*Exercise inputs*:
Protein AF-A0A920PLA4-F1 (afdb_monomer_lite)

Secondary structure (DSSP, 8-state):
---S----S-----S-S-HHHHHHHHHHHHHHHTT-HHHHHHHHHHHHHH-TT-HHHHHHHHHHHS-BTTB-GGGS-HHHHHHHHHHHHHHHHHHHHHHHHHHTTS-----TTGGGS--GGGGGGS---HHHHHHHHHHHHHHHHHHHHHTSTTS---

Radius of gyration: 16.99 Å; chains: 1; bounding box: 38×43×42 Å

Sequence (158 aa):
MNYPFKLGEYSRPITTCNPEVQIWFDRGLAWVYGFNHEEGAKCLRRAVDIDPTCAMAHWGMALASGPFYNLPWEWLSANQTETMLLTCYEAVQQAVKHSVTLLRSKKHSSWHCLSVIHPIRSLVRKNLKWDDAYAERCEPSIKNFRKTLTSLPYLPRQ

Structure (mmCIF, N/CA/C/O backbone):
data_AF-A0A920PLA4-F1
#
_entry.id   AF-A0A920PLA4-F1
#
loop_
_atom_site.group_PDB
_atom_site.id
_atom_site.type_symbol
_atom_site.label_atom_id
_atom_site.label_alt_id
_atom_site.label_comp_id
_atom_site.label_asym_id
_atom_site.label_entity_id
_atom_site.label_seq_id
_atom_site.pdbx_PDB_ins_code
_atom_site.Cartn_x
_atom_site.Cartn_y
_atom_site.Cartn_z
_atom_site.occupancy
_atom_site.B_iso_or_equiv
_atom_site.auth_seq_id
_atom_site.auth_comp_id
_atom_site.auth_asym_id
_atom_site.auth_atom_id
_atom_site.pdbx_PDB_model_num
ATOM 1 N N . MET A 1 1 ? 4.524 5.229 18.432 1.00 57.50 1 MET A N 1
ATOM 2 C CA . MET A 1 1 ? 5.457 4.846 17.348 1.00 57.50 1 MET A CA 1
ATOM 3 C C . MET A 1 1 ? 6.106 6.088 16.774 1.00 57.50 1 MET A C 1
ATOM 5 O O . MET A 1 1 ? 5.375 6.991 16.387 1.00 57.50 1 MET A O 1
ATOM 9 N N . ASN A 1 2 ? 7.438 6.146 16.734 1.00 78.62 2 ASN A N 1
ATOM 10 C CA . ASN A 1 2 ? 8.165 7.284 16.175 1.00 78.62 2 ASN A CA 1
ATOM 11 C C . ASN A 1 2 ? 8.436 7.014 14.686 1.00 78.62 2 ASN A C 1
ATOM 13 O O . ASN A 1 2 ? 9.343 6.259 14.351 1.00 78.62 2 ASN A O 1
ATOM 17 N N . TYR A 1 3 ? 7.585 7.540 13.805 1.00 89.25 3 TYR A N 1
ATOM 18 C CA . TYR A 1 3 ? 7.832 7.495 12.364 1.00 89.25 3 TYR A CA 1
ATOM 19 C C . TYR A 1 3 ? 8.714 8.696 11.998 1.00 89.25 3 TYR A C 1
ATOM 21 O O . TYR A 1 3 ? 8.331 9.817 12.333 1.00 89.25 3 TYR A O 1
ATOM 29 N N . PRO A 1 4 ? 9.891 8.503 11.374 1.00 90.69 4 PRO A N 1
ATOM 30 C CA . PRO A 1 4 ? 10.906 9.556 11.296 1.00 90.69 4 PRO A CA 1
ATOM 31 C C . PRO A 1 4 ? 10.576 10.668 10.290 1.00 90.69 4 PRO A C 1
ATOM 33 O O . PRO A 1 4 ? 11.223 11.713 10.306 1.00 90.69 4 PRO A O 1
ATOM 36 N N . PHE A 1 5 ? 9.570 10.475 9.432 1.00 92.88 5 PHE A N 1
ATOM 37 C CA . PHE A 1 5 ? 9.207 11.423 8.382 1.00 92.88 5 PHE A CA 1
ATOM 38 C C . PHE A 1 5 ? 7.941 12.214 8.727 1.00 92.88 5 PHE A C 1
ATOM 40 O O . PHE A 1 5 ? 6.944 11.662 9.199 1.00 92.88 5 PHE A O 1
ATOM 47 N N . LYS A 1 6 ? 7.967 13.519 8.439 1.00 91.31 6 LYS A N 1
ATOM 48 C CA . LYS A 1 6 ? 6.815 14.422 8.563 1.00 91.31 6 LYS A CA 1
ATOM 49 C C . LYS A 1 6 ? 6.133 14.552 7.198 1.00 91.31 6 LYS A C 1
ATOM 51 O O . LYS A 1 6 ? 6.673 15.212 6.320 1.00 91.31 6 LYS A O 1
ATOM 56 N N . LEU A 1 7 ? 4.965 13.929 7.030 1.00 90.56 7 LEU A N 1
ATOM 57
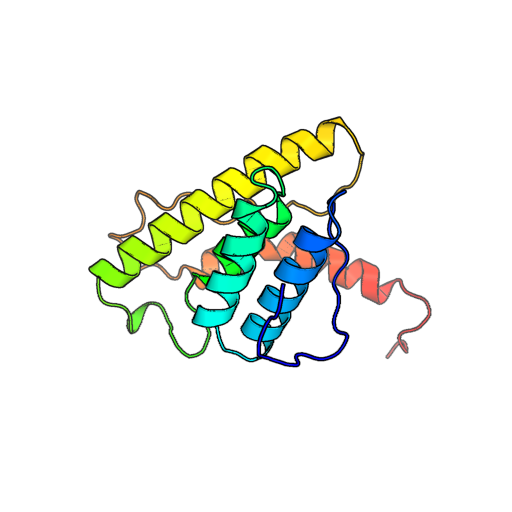 C CA . LEU A 1 7 ? 4.241 13.858 5.745 1.00 90.56 7 LEU A CA 1
ATOM 58 C C . LEU A 1 7 ? 3.047 14.828 5.637 1.00 90.56 7 LEU A C 1
ATOM 60 O O . LEU A 1 7 ? 2.288 14.769 4.675 1.00 90.56 7 LEU A O 1
ATOM 64 N N . GLY A 1 8 ? 2.876 15.719 6.617 1.00 87.19 8 GLY A N 1
ATOM 65 C CA . GLY A 1 8 ? 1.728 16.626 6.694 1.00 87.19 8 GLY A CA 1
ATOM 66 C C . GLY A 1 8 ? 0.460 15.953 7.229 1.00 87.19 8 GLY A C 1
ATOM 67 O O . GLY A 1 8 ? 0.527 14.918 7.889 1.00 87.19 8 GLY A O 1
ATOM 68 N N . GLU A 1 9 ? -0.689 16.577 6.962 1.00 87.94 9 GLU A N 1
ATOM 69 C CA . GLU A 1 9 ? -2.002 16.218 7.530 1.00 87.94 9 GLU A CA 1
ATOM 70 C C . GLU A 1 9 ? -2.928 15.510 6.527 1.00 87.94 9 GLU A C 1
ATOM 72 O O . GLU A 1 9 ? -4.133 15.402 6.749 1.00 87.94 9 GLU A O 1
ATOM 77 N N . TYR A 1 10 ? -2.388 15.043 5.395 1.00 88.62 10 TYR A N 1
ATOM 78 C CA . TYR A 1 10 ? -3.191 14.328 4.407 1.00 88.62 10 TYR A CA 1
ATOM 79 C C . TYR A 1 10 ? -3.833 13.086 5.037 1.00 88.62 10 TYR A C 1
ATOM 81 O O . TYR A 1 10 ? -3.143 12.257 5.631 1.00 88.62 10 TYR A O 1
ATOM 89 N N . SER A 1 11 ? -5.147 12.943 4.861 1.00 89.56 11 SER A N 1
ATOM 90 C CA . SER A 1 11 ? -5.881 11.761 5.293 1.00 89.56 11 SER A CA 1
ATOM 91 C C . SER A 1 11 ? -6.970 11.395 4.298 1.00 89.56 11 SER A C 1
ATOM 93 O O . SER A 1 11 ? -7.682 12.255 3.770 1.00 89.56 11 SER A O 1
ATOM 95 N N . ARG A 1 12 ? -7.119 10.093 4.057 1.00 86.31 12 ARG A N 1
ATOM 96 C CA . ARG A 1 12 ? -8.247 9.525 3.328 1.00 86.31 12 ARG A CA 1
ATOM 97 C C . ARG A 1 12 ? -8.957 8.523 4.235 1.00 86.31 12 ARG A C 1
ATOM 99 O O . ARG A 1 12 ? -8.454 7.409 4.390 1.00 86.31 12 ARG A O 1
ATOM 106 N N . PRO A 1 13 ? -10.141 8.860 4.776 1.00 85.56 13 PRO A N 1
ATOM 107 C CA . PRO A 1 13 ? -10.870 7.964 5.663 1.00 85.56 13 PRO A CA 1
ATOM 108 C C . PRO A 1 13 ? -11.124 6.598 5.019 1.00 85.56 13 PRO A C 1
ATOM 110 O O . PRO A 1 13 ? -11.668 6.505 3.913 1.00 85.56 13 PRO A O 1
ATOM 113 N N . ILE A 1 14 ? -10.743 5.536 5.725 1.00 85.50 14 ILE A N 1
ATOM 114 C CA . ILE A 1 14 ? -10.998 4.148 5.341 1.00 85.50 14 ILE A CA 1
ATOM 115 C C . ILE A 1 14 ? -11.874 3.453 6.377 1.00 85.50 14 ILE A C 1
ATOM 117 O O . ILE A 1 14 ? -12.033 3.895 7.511 1.00 85.50 14 ILE A O 1
ATOM 121 N N . THR A 1 15 ? -12.480 2.336 5.981 1.00 82.75 15 THR A N 1
ATOM 122 C CA . THR A 1 15 ? -13.236 1.506 6.920 1.00 82.75 15 THR A CA 1
ATOM 123 C C . THR A 1 15 ? -12.266 0.724 7.801 1.00 82.75 15 THR A C 1
ATOM 125 O O . THR A 1 15 ? -11.747 -0.313 7.396 1.00 82.75 15 THR A O 1
ATOM 128 N N . THR A 1 16 ? -12.016 1.238 8.999 1.00 82.88 16 THR A N 1
ATOM 129 C CA . THR A 1 16 ? -11.270 0.572 10.070 1.00 82.88 16 THR A CA 1
ATOM 130 C C . THR A 1 16 ? -11.741 1.112 11.420 1.00 82.88 16 THR A C 1
ATOM 132 O O . THR A 1 16 ? -12.177 2.258 11.517 1.00 82.88 16 THR A O 1
ATOM 135 N N . CYS A 1 17 ? -11.672 0.286 12.463 1.00 83.81 17 CYS A N 1
ATOM 136 C CA . CYS A 1 17 ? -11.915 0.717 13.843 1.00 83.81 17 CYS A CA 1
ATOM 137 C C . CYS A 1 17 ? -10.612 1.053 14.581 1.00 83.81 17 CYS A C 1
ATOM 139 O O . CYS A 1 17 ? -10.665 1.486 15.729 1.00 83.81 17 CYS A O 1
ATOM 141 N N . ASN A 1 18 ? -9.453 0.828 13.953 1.00 90.81 18 ASN A N 1
ATOM 142 C CA . ASN A 1 18 ? -8.153 1.049 14.564 1.00 90.81 18 ASN A CA 1
ATOM 143 C C . ASN A 1 18 ? -7.521 2.342 14.009 1.00 90.81 18 ASN A C 1
ATOM 145 O O . ASN A 1 18 ? -7.112 2.370 12.844 1.00 90.81 18 ASN A O 1
ATOM 149 N N . PRO A 1 19 ? -7.391 3.405 14.827 1.00 94.12 19 PRO A N 1
ATOM 150 C CA . PRO A 1 19 ? -6.769 4.658 14.401 1.00 94.12 19 PRO A CA 1
ATOM 151 C C . PRO A 1 19 ? -5.329 4.491 13.899 1.00 94.12 19 PRO A C 1
ATOM 153 O O . PRO A 1 19 ? -4.886 5.247 13.038 1.00 94.12 19 PRO A O 1
ATOM 156 N N . GLU A 1 20 ? -4.591 3.491 14.389 1.00 95.88 20 GLU A N 1
ATOM 157 C CA . GLU A 1 20 ? -3.226 3.221 13.933 1.00 95.88 20 GLU A CA 1
ATOM 158 C C . GLU A 1 20 ? -3.201 2.751 12.469 1.00 95.88 20 GLU A C 1
ATOM 160 O O . GLU A 1 20 ? -2.326 3.159 11.707 1.00 95.88 20 GLU A O 1
ATOM 165 N N . VAL A 1 21 ? -4.194 1.960 12.044 1.00 95.75 21 VAL A N 1
ATOM 166 C CA . VAL A 1 21 ? -4.337 1.506 10.648 1.00 95.75 21 VAL A CA 1
ATOM 167 C C . VAL A 1 21 ? -4.596 2.695 9.730 1.00 95.75 21 VAL A C 1
ATOM 169 O O . VAL A 1 21 ? -3.964 2.794 8.682 1.00 95.75 21 VAL A O 1
ATOM 172 N N . GLN A 1 22 ? -5.470 3.621 10.141 1.00 94.31 22 GLN A N 1
ATOM 173 C CA . GLN A 1 22 ? -5.736 4.857 9.399 1.00 94.31 22 GLN A CA 1
ATOM 174 C C . GLN A 1 22 ? -4.446 5.671 9.211 1.00 94.31 22 GLN A C 1
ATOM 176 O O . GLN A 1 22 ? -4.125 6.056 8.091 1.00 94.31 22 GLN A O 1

*The problem*: Leave out the images and write out the lines above exactly, from the one with "ATOM 36 N N" up to and including the one with "ATOM 79 C C".

*Solution*:
ATOM 36 N N . PHE A 1 5 ? 9.570 10.475 9.432 1.00 92.88 5 PHE A N 1
ATOM 37 C CA . PHE A 1 5 ? 9.207 11.423 8.382 1.00 92.88 5 PHE A CA 1
ATOM 38 C C . PHE A 1 5 ? 7.941 12.214 8.727 1.00 92.88 5 PHE A C 1
ATOM 40 O O . PHE A 1 5 ? 6.944 11.662 9.199 1.00 92.88 5 PHE A O 1
ATOM 47 N N . LYS A 1 6 ? 7.967 13.519 8.439 1.00 91.31 6 LYS A N 1
ATOM 48 C CA . LYS A 1 6 ? 6.815 14.422 8.563 1.00 91.31 6 LYS A CA 1
ATOM 49 C C . LYS A 1 6 ? 6.133 14.552 7.198 1.00 91.31 6 LYS A C 1
ATOM 51 O O . LYS A 1 6 ? 6.673 15.212 6.320 1.00 91.31 6 LYS A O 1
ATOM 56 N N . LEU A 1 7 ? 4.965 13.929 7.030 1.00 90.56 7 LEU A N 1
ATOM 57
 C CA . LEU A 1 7 ? 4.241 13.858 5.745 1.00 90.56 7 LEU A CA 1
ATOM 58 C C . LEU A 1 7 ? 3.047 14.828 5.637 1.00 90.56 7 LEU A C 1
ATOM 60 O O . LEU A 1 7 ? 2.288 14.769 4.675 1.00 90.56 7 LEU A O 1
ATOM 64 N N . GLY A 1 8 ? 2.876 15.719 6.617 1.00 87.19 8 GLY A N 1
ATOM 65 C CA . GLY A 1 8 ? 1.728 16.626 6.694 1.00 87.19 8 GLY A CA 1
ATOM 66 C C . GLY A 1 8 ? 0.460 15.953 7.229 1.00 87.19 8 GLY A C 1
ATOM 67 O O . GLY A 1 8 ? 0.527 14.918 7.889 1.00 87.19 8 GLY A O 1
ATOM 68 N N . GLU A 1 9 ? -0.689 16.577 6.962 1.00 87.94 9 GLU A N 1
ATOM 69 C CA . GLU A 1 9 ? -2.002 16.218 7.530 1.00 87.94 9 GLU A CA 1
ATOM 70 C C . GLU A 1 9 ? -2.928 15.510 6.527 1.00 87.94 9 GLU A C 1
ATOM 72 O O . GLU A 1 9 ? -4.133 15.402 6.749 1.00 87.94 9 GLU A O 1
ATOM 77 N N . TYR A 1 10 ? -2.388 15.043 5.395 1.00 88.62 10 TYR A N 1
ATOM 78 C CA . TYR A 1 10 ? -3.191 14.328 4.407 1.00 88.62 10 TYR A CA 1
ATOM 79 C C . TYR A 1 10 ? -3.833 13.086 5.037 1.00 88.62 10 TYR A C 1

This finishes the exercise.